AVEVA, a global leader in industrial software, announced a broad set of upcoming innovations for its industrial intelligence platform, CONNECT. Addressing the mounting challenge of data silos in the modern enterprise, the company is announcing a revolutionary industrial knowledge graph and a twin builder that applies agentic AI, slated for release in Q1 2027. By establishing a robust semantic model, this framework will act as the underlying architectural schematic that AI requires to deliver truly useful, accurate, and trusted outputs. Rather than feeding AI raw, disjointed information, this framework provides critical operational context by mapping the complex relationships between physical assets, empowering industrial teams to troubleshoot faster and make high-impact decisions with confidence.
The updates will make it faster and simpler for industrial organisations to put the full breadth of their industrial data to work, driving better decisions, stronger compliance, and AI-enhanced intelligent operations.
For industrial organisations, the pressure to adopt AI is intensifying, and so are the underlying challenges: complex regulatory environments, a growing sustainability imperative, ageing infrastructure and fragmented data. Today, up to 73 per cent of all data collected within enterprises goes unused. Furthermore, 76 per cent of business leaders report finding it difficult to understand their data.
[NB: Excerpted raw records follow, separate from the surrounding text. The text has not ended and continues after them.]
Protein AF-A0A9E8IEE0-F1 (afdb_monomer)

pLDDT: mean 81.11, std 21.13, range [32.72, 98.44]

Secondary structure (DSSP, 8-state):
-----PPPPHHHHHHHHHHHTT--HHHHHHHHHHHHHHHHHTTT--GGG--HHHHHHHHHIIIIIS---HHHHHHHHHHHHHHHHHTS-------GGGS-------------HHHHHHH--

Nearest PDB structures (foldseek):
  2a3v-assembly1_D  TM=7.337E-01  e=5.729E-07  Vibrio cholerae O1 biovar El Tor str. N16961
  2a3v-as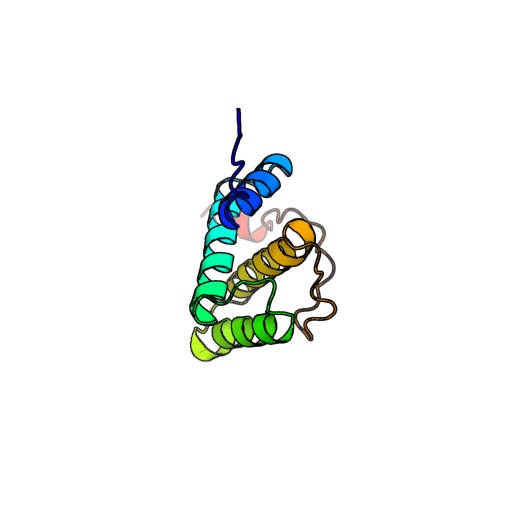sembly1_A  TM=7.629E-01  e=1.622E-06  Vibrio cholerae O1 biovar El Tor str. N16961
  2a3v-assembly1_C  TM=7.610E-01  e=1.387E-06  Vibrio cholerae O1 biovar El Tor str. N16961
  5hxy-assembly4_D  TM=7.577E-01  e=2.241E-03  Thermoplasma acidop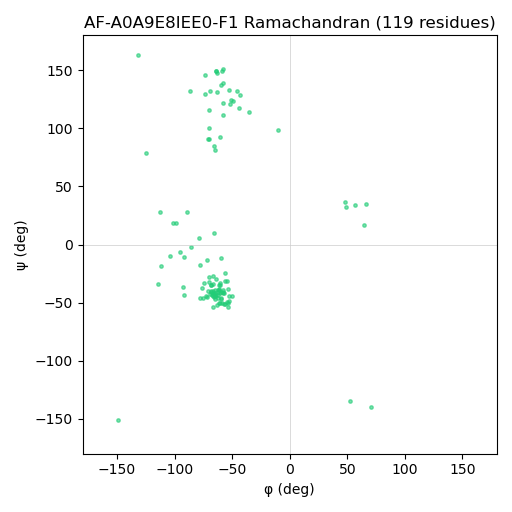hilum DSM 1728
  2key-assembly1_A  TM=5.488E-01  e=1.966E-01  Bacteroides fragilis NCTC 9343

Sequence (121 aa):
MDMQSRSPKLMDRVKADMRVKRYSPRTEKTYCYWIRYFIRYHGLRHPASMGSSEVQAFLEHLAVERYVAAATQNQALNALVFLYRHILDMPLGDIGTFSRAKRPRRLSVVLSHEEVMRMLN

Mean predicted aligned error: 10.43 Å

Foldseek 3Di:
DDPPPDDDDLLVLLLVVCVVVVPDPVLNVLLSVLVVVLCVVVVNDDCLVDALVSLLVVLCCCCPVVVDDPVSSLSSSVSSQCSCVPRVVHHRPDNPPNPDDDDDPPPPPDDDPVRVVVVVD

Radius of gyration: 18.25 Å; Cα contacts (8 Å, |Δi|>4): 81; chains: 1; bounding box: 50×59×31 Å

Solvent-accessible surface area (backbone atoms only — not comparable to full-atom values): 7411 Å² total; per-residue (Å²): 133,87,78,80,74,71,76,74,52,72,67,54,52,51,52,52,52,40,53,76,70,64,52,52,72,69,55,51,53,53,29,58,47,36,47,53,47,54,28,52,75,58,73,66,49,61,70,89,83,54,53,37,67,57,52,45,54,51,53,47,44,40,46,72,78,62,62,47,54,69,73,56,52,50,50,38,50,53,27,47,54,46,44,28,51,74,74,64,73,49,67,54,78,75,51,65,97,72,49,73,74,75,77,74,75,83,68,77,84,68,78,52,74,70,59,56,60,63,71,74,110

Structure (mmCIF, N/CA/C/O backbone):
data_AF-A0A9E8IEE0-F1
#
_entry.id   AF-A0A9E8IEE0-F1
#
loop_
_atom_site.group_PDB
_atom_site.id
_atom_site.type_symbol
_atom_site.label_atom_id
_atom_site.label_alt_id
_atom_site.label_comp_id
_atom_site.label_asym_id
_atom_site.label_entity_id
_atom_site.label_seq_id
_atom_site.pdbx_PDB_ins_code
_atom_site.Cartn_x
_atom_site.Cartn_y
_atom_site.Cartn_z
_atom_site.occupancy
_atom_site.B_iso_or_equiv
_atom_site.auth_seq_id
_atom_site.auth_comp_id
_atom_site.auth_asym_id
_atom_site.auth_atom_id
_atom_site.pdbx_PDB_model_num
ATOM 1 N N . MET A 1 1 ? 33.951 -20.441 -10.311 1.00 41.69 1 MET A N 1
ATOM 2 C CA . MET A 1 1 ? 33.971 -19.200 -9.510 1.00 41.69 1 MET A CA 1
ATOM 3 C C . MET A 1 1 ? 32.521 -18.880 -9.201 1.00 41.69 1 MET A C 1
ATOM 5 O O . MET A 1 1 ? 31.809 -18.385 -10.065 1.00 41.69 1 MET A O 1
ATOM 9 N N . ASP A 1 2 ? 32.049 -19.328 -8.042 1.00 42.50 2 ASP A N 1
ATOM 10 C CA . ASP A 1 2 ? 30.632 -19.306 -7.683 1.00 42.50 2 ASP A CA 1
ATOM 11 C C . ASP A 1 2 ? 30.147 -17.871 -7.450 1.00 42.50 2 ASP A C 1
ATOM 13 O O . ASP A 1 2 ? 30.354 -17.287 -6.387 1.00 42.50 2 ASP A O 1
ATOM 17 N N . MET A 1 3 ? 29.475 -17.287 -8.446 1.00 46.56 3 MET A N 1
ATOM 18 C CA . MET A 1 3 ? 28.623 -16.124 -8.217 1.00 46.56 3 MET A CA 1
ATOM 19 C C . MET A 1 3 ? 27.401 -16.608 -7.441 1.00 46.56 3 MET A C 1
ATOM 21 O O . MET A 1 3 ? 26.395 -17.000 -8.024 1.00 46.56 3 MET A O 1
ATOM 25 N N . GLN A 1 4 ? 27.471 -16.576 -6.111 1.00 49.81 4 GLN A N 1
ATOM 26 C CA . GLN A 1 4 ? 26.274 -16.600 -5.276 1.00 49.81 4 GLN A CA 1
ATOM 27 C C . GLN A 1 4 ? 25.487 -15.313 -5.533 1.00 49.81 4 GLN A C 1
ATOM 29 O O . GLN A 1 4 ? 25.575 -14.322 -4.809 1.00 49.81 4 GLN A O 1
ATOM 34 N N . SER A 1 5 ? 24.715 -15.322 -6.616 1.00 52.41 5 SER A N 1
ATOM 35 C CA . SER A 1 5 ? 23.697 -14.337 -6.935 1.00 52.41 5 SER A CA 1
ATOM 36 C C . SER A 1 5 ? 22.596 -14.446 -5.885 1.00 52.41 5 SER A C 1
ATOM 38 O O . SER A 1 5 ? 21.610 -15.162 -6.059 1.00 52.41 5 SER A O 1
ATOM 40 N N . ARG A 1 6 ? 22.788 -13.764 -4.748 1.00 61.19 6 ARG A N 1
ATOM 41 C CA . ARG A 1 6 ? 21.742 -13.563 -3.741 1.00 61.19 6 ARG A CA 1
ATOM 42 C C . ARG A 1 6 ? 20.515 -13.009 -4.458 1.00 61.19 6 ARG A C 1
ATOM 44 O O . ARG A 1 6 ? 20.599 -11.950 -5.080 1.00 61.19 6 ARG A O 1
ATOM 51 N N . SER A 1 7 ? 19.392 -13.721 -4.378 1.00 64.56 7 SER A N 1
ATOM 52 C CA . SER A 1 7 ? 18.140 -13.258 -4.971 1.00 64.56 7 SER A CA 1
ATOM 53 C C . SER A 1 7 ? 17.835 -11.836 -4.476 1.00 64.56 7 SER A C 1
ATOM 55 O O . SER A 1 7 ? 17.955 -11.572 -3.272 1.00 64.56 7 SER A O 1
ATOM 57 N N . PRO A 1 8 ? 17.477 -10.900 -5.372 1.00 74.31 8 PRO A N 1
ATOM 58 C CA . PRO A 1 8 ? 17.265 -9.510 -4.996 1.00 74.31 8 PRO A CA 1
ATOM 59 C C . PRO A 1 8 ? 16.151 -9.402 -3.952 1.00 74.31 8 PRO A C 1
ATOM 61 O O . PRO A 1 8 ? 15.100 -10.048 -4.065 1.00 74.31 8 PRO A O 1
ATOM 64 N N . LYS A 1 9 ? 16.370 -8.565 -2.928 1.00 89.94 9 LYS A N 1
ATOM 65 C CA . LYS A 1 9 ? 15.375 -8.337 -1.873 1.00 89.94 9 LYS A CA 1
ATOM 66 C C . LYS A 1 9 ? 14.077 -7.836 -2.507 1.00 89.94 9 LYS A C 1
ATOM 68 O O . LYS A 1 9 ? 14.091 -7.145 -3.524 1.00 89.94 9 LYS A O 1
ATOM 73 N N . LEU A 1 10 ? 12.940 -8.134 -1.876 1.00 92.31 10 LEU A N 1
ATOM 74 C CA . LEU A 1 10 ? 11.615 -7.773 -2.398 1.00 92.31 10 LEU A CA 1
ATOM 75 C C . LEU A 1 10 ? 11.510 -6.290 -2.801 1.00 92.31 10 LEU A C 1
ATOM 77 O O . LEU A 1 10 ? 10.999 -5.977 -3.871 1.00 92.31 10 LEU A O 1
ATOM 81 N N . MET A 1 11 ? 12.027 -5.375 -1.973 1.00 95.50 11 MET A N 1
ATOM 82 C CA . MET A 1 11 ? 11.981 -3.938 -2.277 1.00 95.50 11 MET A CA 1
ATOM 83 C C . MET A 1 11 ? 12.896 -3.521 -3.423 1.00 95.50 11 MET A C 1
ATOM 85 O O . MET A 1 11 ? 12.576 -2.558 -4.113 1.00 95.50 11 MET A O 1
ATOM 89 N N . ASP A 1 12 ? 13.992 -4.236 -3.657 1.00 95.81 12 ASP A N 1
ATOM 90 C CA . ASP A 1 12 ? 14.869 -3.947 -4.791 1.00 95.81 12 ASP A CA 1
ATOM 91 C C . ASP A 1 12 ? 14.173 -4.345 -6.096 1.00 95.81 12 ASP A C 1
ATOM 93 O O . ASP A 1 12 ? 14.171 -3.564 -7.046 1.00 95.81 12 ASP A O 1
ATOM 97 N N . ARG A 1 13 ? 13.465 -5.487 -6.099 1.00 96.12 13 ARG A N 1
ATOM 98 C CA . ARG A 1 13 ? 12.603 -5.901 -7.221 1.00 96.12 13 ARG A CA 1
ATOM 99 C C . ARG A 1 13 ? 11.493 -4.887 -7.501 1.00 96.12 13 ARG A C 1
ATOM 101 O O . ARG A 1 13 ? 11.323 -4.483 -8.646 1.00 96.12 13 ARG A O 1
ATOM 108 N N . VAL A 1 14 ? 10.792 -4.423 -6.461 1.00 96.81 14 VAL A N 1
ATOM 109 C CA . VAL A 1 14 ? 9.744 -3.389 -6.589 1.00 96.81 14 VAL A CA 1
ATOM 110 C C . VAL A 1 14 ? 10.298 -2.120 -7.235 1.00 96.81 14 VAL A C 1
ATOM 112 O O . VAL A 1 14 ? 9.734 -1.635 -8.212 1.00 96.81 14 VAL A O 1
ATOM 115 N N . LYS A 1 15 ? 11.409 -1.581 -6.720 1.00 97.31 15 LYS A N 1
ATOM 116 C CA . LYS 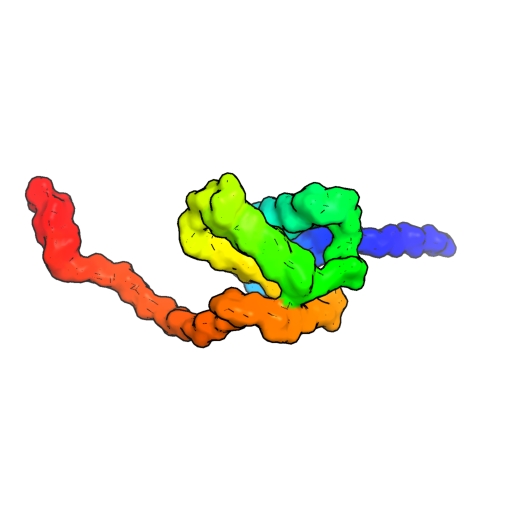A 1 15 ? 12.005 -0.349 -7.256 1.00 97.31 15 LYS A CA 1
ATOM 117 C C . LYS A 1 15 ? 12.485 -0.528 -8.692 1.00 97.31 15 LYS A C 1
ATOM 119 O O . LYS A 1 15 ? 12.250 0.351 -9.515 1.00 97.31 15 LYS A O 1
ATOM 124 N N . ALA A 1 16 ? 13.144 -1.647 -8.994 1.00 96.69 16 ALA A N 1
ATOM 125 C CA . ALA A 1 16 ? 13.629 -1.938 -10.337 1.00 96.69 16 ALA A CA 1
ATOM 126 C C . ALA A 1 16 ? 12.475 -1.962 -11.351 1.00 96.69 16 ALA A C 1
ATOM 128 O O . ALA A 1 16 ? 12.525 -1.237 -12.344 1.00 96.69 16 ALA A O 1
AT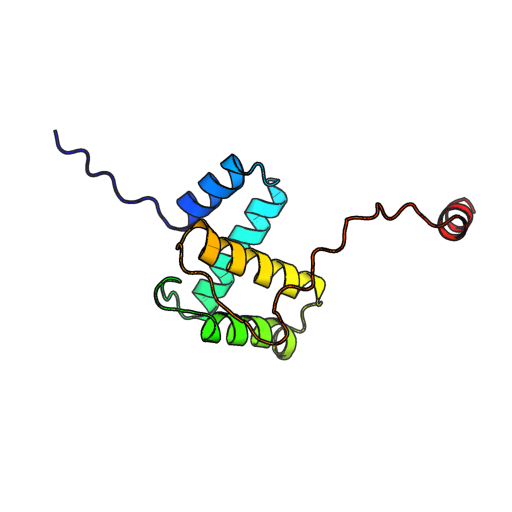OM 129 N N . ASP A 1 17 ? 11.404 -2.704 -11.061 1.00 96.69 17 ASP A N 1
ATOM 130 C CA . ASP A 1 17 ? 10.246 -2.803 -11.953 1.00 96.69 17 ASP A CA 1
ATOM 131 C C . ASP A 1 17 ? 9.521 -1.452 -12.115 1.00 96.69 17 ASP A C 1
ATOM 133 O O . ASP A 1 17 ? 9.212 -1.033 -13.234 1.00 96.69 17 ASP A O 1
ATOM 137 N N . MET A 1 18 ? 9.344 -0.693 -11.025 1.00 96.19 18 MET A N 1
ATOM 138 C CA . MET A 1 18 ? 8.745 0.647 -11.087 1.00 96.19 18 MET A CA 1
ATOM 139 C C . MET A 1 18 ? 9.559 1.619 -11.952 1.00 96.19 18 MET A C 1
ATOM 141 O O . MET A 1 18 ? 8.975 2.402 -12.705 1.00 96.19 18 MET A O 1
ATOM 145 N N . ARG A 1 19 ? 10.894 1.559 -11.888 1.00 95.81 19 ARG A N 1
ATOM 146 C CA . ARG A 1 19 ? 11.784 2.396 -12.711 1.00 95.81 19 ARG A CA 1
ATOM 147 C C . ARG A 1 19 ? 11.741 2.003 -14.180 1.00 95.81 19 ARG A C 1
ATOM 149 O O . ARG A 1 19 ? 11.634 2.888 -15.025 1.00 95.81 19 ARG A O 1
ATOM 156 N N . VAL A 1 20 ? 11.738 0.703 -14.486 1.00 95.75 20 VAL A N 1
ATOM 157 C CA . VAL A 1 20 ? 11.556 0.196 -15.860 1.00 95.75 20 VAL A CA 1
ATOM 158 C C . VAL A 1 20 ? 10.226 0.684 -16.438 1.00 95.75 20 VAL A C 1
ATOM 160 O O . VAL A 1 20 ? 10.169 1.157 -17.572 1.00 95.75 20 VAL A O 1
ATOM 163 N N . LYS A 1 21 ? 9.161 0.667 -15.630 1.00 92.94 21 LYS A N 1
ATOM 164 C CA . LYS A 1 21 ? 7.833 1.183 -15.998 1.00 92.94 21 LYS A CA 1
ATOM 165 C C . LYS A 1 21 ? 7.711 2.712 -15.924 1.00 92.94 21 LYS A C 1
ATOM 167 O O . LYS A 1 21 ? 6.620 3.236 -16.134 1.00 92.94 21 LYS A O 1
ATOM 172 N N . ARG A 1 22 ? 8.811 3.430 -15.660 1.00 95.25 22 ARG A N 1
ATOM 173 C CA . ARG A 1 22 ? 8.903 4.902 -15.624 1.00 95.25 22 ARG A CA 1
ATOM 174 C C . ARG A 1 22 ? 7.931 5.563 -14.640 1.00 95.25 22 ARG A C 1
ATOM 176 O O . ARG A 1 22 ? 7.444 6.668 -14.883 1.00 95.25 22 ARG A O 1
ATOM 183 N N . TYR A 1 23 ? 7.646 4.909 -13.514 1.00 92.94 23 TYR A N 1
ATOM 184 C CA . TYR A 1 23 ? 6.929 5.564 -12.422 1.00 92.94 23 TYR A CA 1
ATOM 185 C C . TYR A 1 23 ? 7.749 6.729 -11.864 1.00 92.94 23 TYR A C 1
ATOM 187 O O . TYR A 1 23 ? 8.977 6.685 -11.816 1.00 92.94 23 TYR A O 1
ATOM 195 N N . SER A 1 24 ? 7.060 7.776 -11.400 1.00 96.00 24 SER A N 1
ATOM 196 C CA . SER A 1 24 ? 7.744 8.904 -10.767 1.00 96.00 24 SER A CA 1
ATOM 197 C C . SER A 1 24 ? 8.441 8.462 -9.467 1.00 96.00 24 SER A C 1
ATOM 199 O O . SER A 1 24 ? 7.897 7.609 -8.751 1.00 96.00 24 SER A O 1
ATOM 201 N N . PRO A 1 25 ? 9.569 9.087 -9.075 1.00 95.50 25 PRO A N 1
ATOM 202 C CA . PRO A 1 25 ? 10.229 8.799 -7.797 1.00 95.50 25 PRO A CA 1
ATOM 203 C C . PRO A 1 25 ? 9.305 8.981 -6.584 1.00 95.50 25 PRO A C 1
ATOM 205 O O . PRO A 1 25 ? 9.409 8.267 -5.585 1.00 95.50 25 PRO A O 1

CONNECT bridges this gap by leveraging the cloud to empower ecosystems securely and seamlessly across the value chain, driving exponential business growth.
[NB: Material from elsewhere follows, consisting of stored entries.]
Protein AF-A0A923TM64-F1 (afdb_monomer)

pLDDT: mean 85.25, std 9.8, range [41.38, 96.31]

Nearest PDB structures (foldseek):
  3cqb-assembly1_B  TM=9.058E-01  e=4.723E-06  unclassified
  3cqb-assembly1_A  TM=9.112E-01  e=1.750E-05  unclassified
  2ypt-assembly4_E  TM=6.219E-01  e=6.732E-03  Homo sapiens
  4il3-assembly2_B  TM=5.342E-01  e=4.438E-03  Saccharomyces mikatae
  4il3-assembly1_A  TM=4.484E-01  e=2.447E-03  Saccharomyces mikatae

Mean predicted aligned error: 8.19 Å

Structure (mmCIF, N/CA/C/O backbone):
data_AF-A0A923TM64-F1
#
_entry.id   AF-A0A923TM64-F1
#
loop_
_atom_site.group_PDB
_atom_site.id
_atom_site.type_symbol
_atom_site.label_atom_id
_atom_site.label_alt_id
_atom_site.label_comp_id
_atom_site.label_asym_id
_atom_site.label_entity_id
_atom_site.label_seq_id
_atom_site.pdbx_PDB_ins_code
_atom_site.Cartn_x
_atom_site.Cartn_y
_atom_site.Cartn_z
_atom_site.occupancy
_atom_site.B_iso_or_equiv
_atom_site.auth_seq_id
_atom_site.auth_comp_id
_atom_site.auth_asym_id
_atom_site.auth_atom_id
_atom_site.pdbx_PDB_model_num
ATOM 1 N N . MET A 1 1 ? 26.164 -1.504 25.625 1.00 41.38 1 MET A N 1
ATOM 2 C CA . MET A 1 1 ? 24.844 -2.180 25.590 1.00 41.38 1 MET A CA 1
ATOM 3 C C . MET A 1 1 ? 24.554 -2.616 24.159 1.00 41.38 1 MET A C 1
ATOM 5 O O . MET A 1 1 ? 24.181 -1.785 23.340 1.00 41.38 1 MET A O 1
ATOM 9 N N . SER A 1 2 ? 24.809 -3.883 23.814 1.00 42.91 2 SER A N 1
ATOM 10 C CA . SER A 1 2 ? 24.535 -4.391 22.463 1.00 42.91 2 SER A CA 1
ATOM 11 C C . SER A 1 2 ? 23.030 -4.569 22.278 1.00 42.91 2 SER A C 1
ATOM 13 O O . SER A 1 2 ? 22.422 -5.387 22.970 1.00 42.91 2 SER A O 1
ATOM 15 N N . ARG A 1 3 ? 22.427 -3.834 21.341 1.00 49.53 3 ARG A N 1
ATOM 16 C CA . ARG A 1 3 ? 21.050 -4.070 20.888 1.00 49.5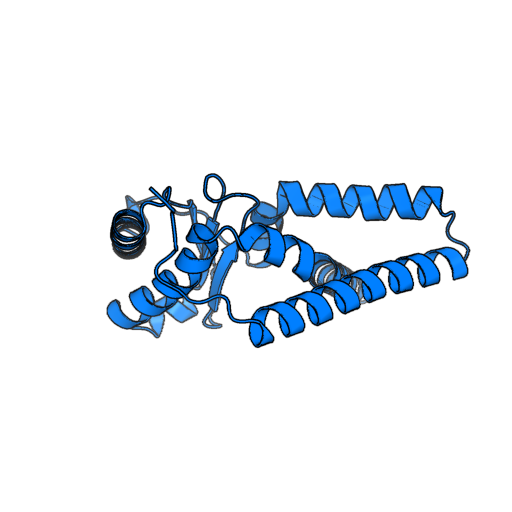3 3 ARG A CA 1
ATOM 17 C C . ARG A 1 3 ? 21.000 -5.377 20.087 1.00 49.53 3 ARG A C 1
ATOM 19 O O . ARG A 1 3 ? 20.986 -5.355 18.863 1.00 49.53 3 ARG A O 1
ATOM 26 N N . ARG A 1 4 ? 21.012 -6.526 20.764 1.00 53.25 4 ARG A N 1
ATOM 27 C CA . ARG A 1 4 ? 20.544 -7.778 20.160 1.00 53.25 4 ARG A CA 1
ATOM 28 C C . ARG A 1 4 ? 19.021 -7.729 20.216 1.00 53.25 4 ARG A C 1
ATOM 30 O O . ARG A 1 4 ? 18.447 -7.752 21.300 1.00 53.25 4 ARG A O 1
ATOM 37 N N . GLY A 1 5 ? 18.390 -7.527 19.060 1.00 53.00 5 GLY A N 1
ATOM 38 C CA . GLY A 1 5 ? 16.936 -7.589 18.935 1.00 53.00 5 GLY A CA 1
ATOM 39 C C . GLY A 1 5 ? 16.420 -8.949 19.407 1.00 53.00 5 GLY A C 1
ATOM 40 O O . GLY A 1 5 ? 17.134 -9.944 19.328 1.00 53.00 5 GLY A O 1
ATOM 41 N N . ARG A 1 6 ? 15.180 -8.986 19.902 1.00 60.06 6 ARG A N 1
ATOM 42 C CA . ARG A 1 6 ? 14.502 -10.180 20.444 1.00 60.06 6 ARG A CA 1
ATOM 43 C C . ARG A 1 6 ? 14.304 -11.328 19.433 1.00 60.06 6 ARG A C 1
ATOM 45 O O . ARG A 1 6 ? 13.771 -12.364 19.808 1.00 60.06 6 ARG A O 1
ATOM 52 N N . TYR A 1 7 ? 14.759 -11.169 18.193 1.00 62.47 7 TYR A N 1
ATOM 53 C CA . TYR A 1 7 ? 14.576 -12.111 17.096 1.00 62.47 7 TYR A CA 1
ATOM 54 C C . TYR A 1 7 ? 15.936 -12.512 16.519 1.00 62.47 7 TYR A C 1
ATOM 56 O O . TYR A 1 7 ? 16.783 -11.656 16.246 1.00 62.47 7 TYR A O 1
ATOM 64 N N . ALA A 1 8 ? 16.159 -13.818 16.361 1.00 73.12 8 ALA A N 1
ATOM 65 C CA . ALA A 1 8 ? 17.341 -14.339 15.687 1.00 73.12 8 ALA A CA 1
ATOM 66 C C . ALA A 1 8 ? 17.294 -13.968 14.197 1.00 73.12 8 ALA A C 1
ATOM 68 O O . ALA A 1 8 ? 16.224 -13.939 13.593 1.00 73.12 8 ALA A O 1
ATOM 69 N N . ALA A 1 9 ? 18.454 -13.683 13.603 1.00 71.94 9 ALA A N 1
ATOM 70 C CA . ALA A 1 9 ? 18.536 -13.444 12.169 1.00 71.94 9 ALA A CA 1
ATOM 71 C C . ALA A 1 9 ? 18.211 -14.742 11.417 1.00 71.94 9 ALA A C 1
ATOM 73 O O . ALA A 1 9 ? 18.978 -15.706 11.476 1.00 71.94 9 ALA A O 1
ATOM 74 N N . ASP A 1 10 ? 17.085 -14.748 10.709 1.00 85.44 10 ASP A N 1
ATOM 75 C CA . ASP A 1 10 ? 16.681 -15.855 9.856 1.00 85.44 10 ASP A CA 1
ATOM 76 C C . ASP A 1 10 ? 17.395 -15.737 8.502 1.00 85.44 10 ASP A C 1
ATOM 78 O O . ASP A 1 10 ? 17.076 -14.898 7.650 1.00 85.44 10 ASP A O 1
ATOM 82 N N . ARG A 1 11 ? 18.430 -16.563 8.327 1.00 87.31 11 ARG A N 1
ATOM 83 C CA . ARG A 1 11 ? 19.223 -16.593 7.094 1.00 87.31 11 ARG A CA 1
ATOM 84 C C . ARG A 1 11 ? 18.412 -17.108 5.913 1.00 87.31 11 ARG A C 1
ATOM 86 O O . ARG A 1 11 ? 18.630 -16.637 4.804 1.00 87.31 11 ARG A O 1
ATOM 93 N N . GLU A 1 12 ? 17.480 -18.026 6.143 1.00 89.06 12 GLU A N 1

"For industrial enterprises globally, the challenge is not ambition but infrastructure," shared Zubin Davar, VP – CONNECT Platform GTM. "The promise of AI remains largely unrealised for most industrial teams because operations data, engineering data, asset context, workflows, and compliance frameworks all need to be managed in one place without losing fidelity, lineage, or meaning. CONNECT is designed to close this gap across every layer of deeply heterogeneous industrial technology stacks. By lowering the cost and complexity of unifying industrial data, we help customers turn fragmented data into trusted intelligence, accelerating their AI-driven transformation."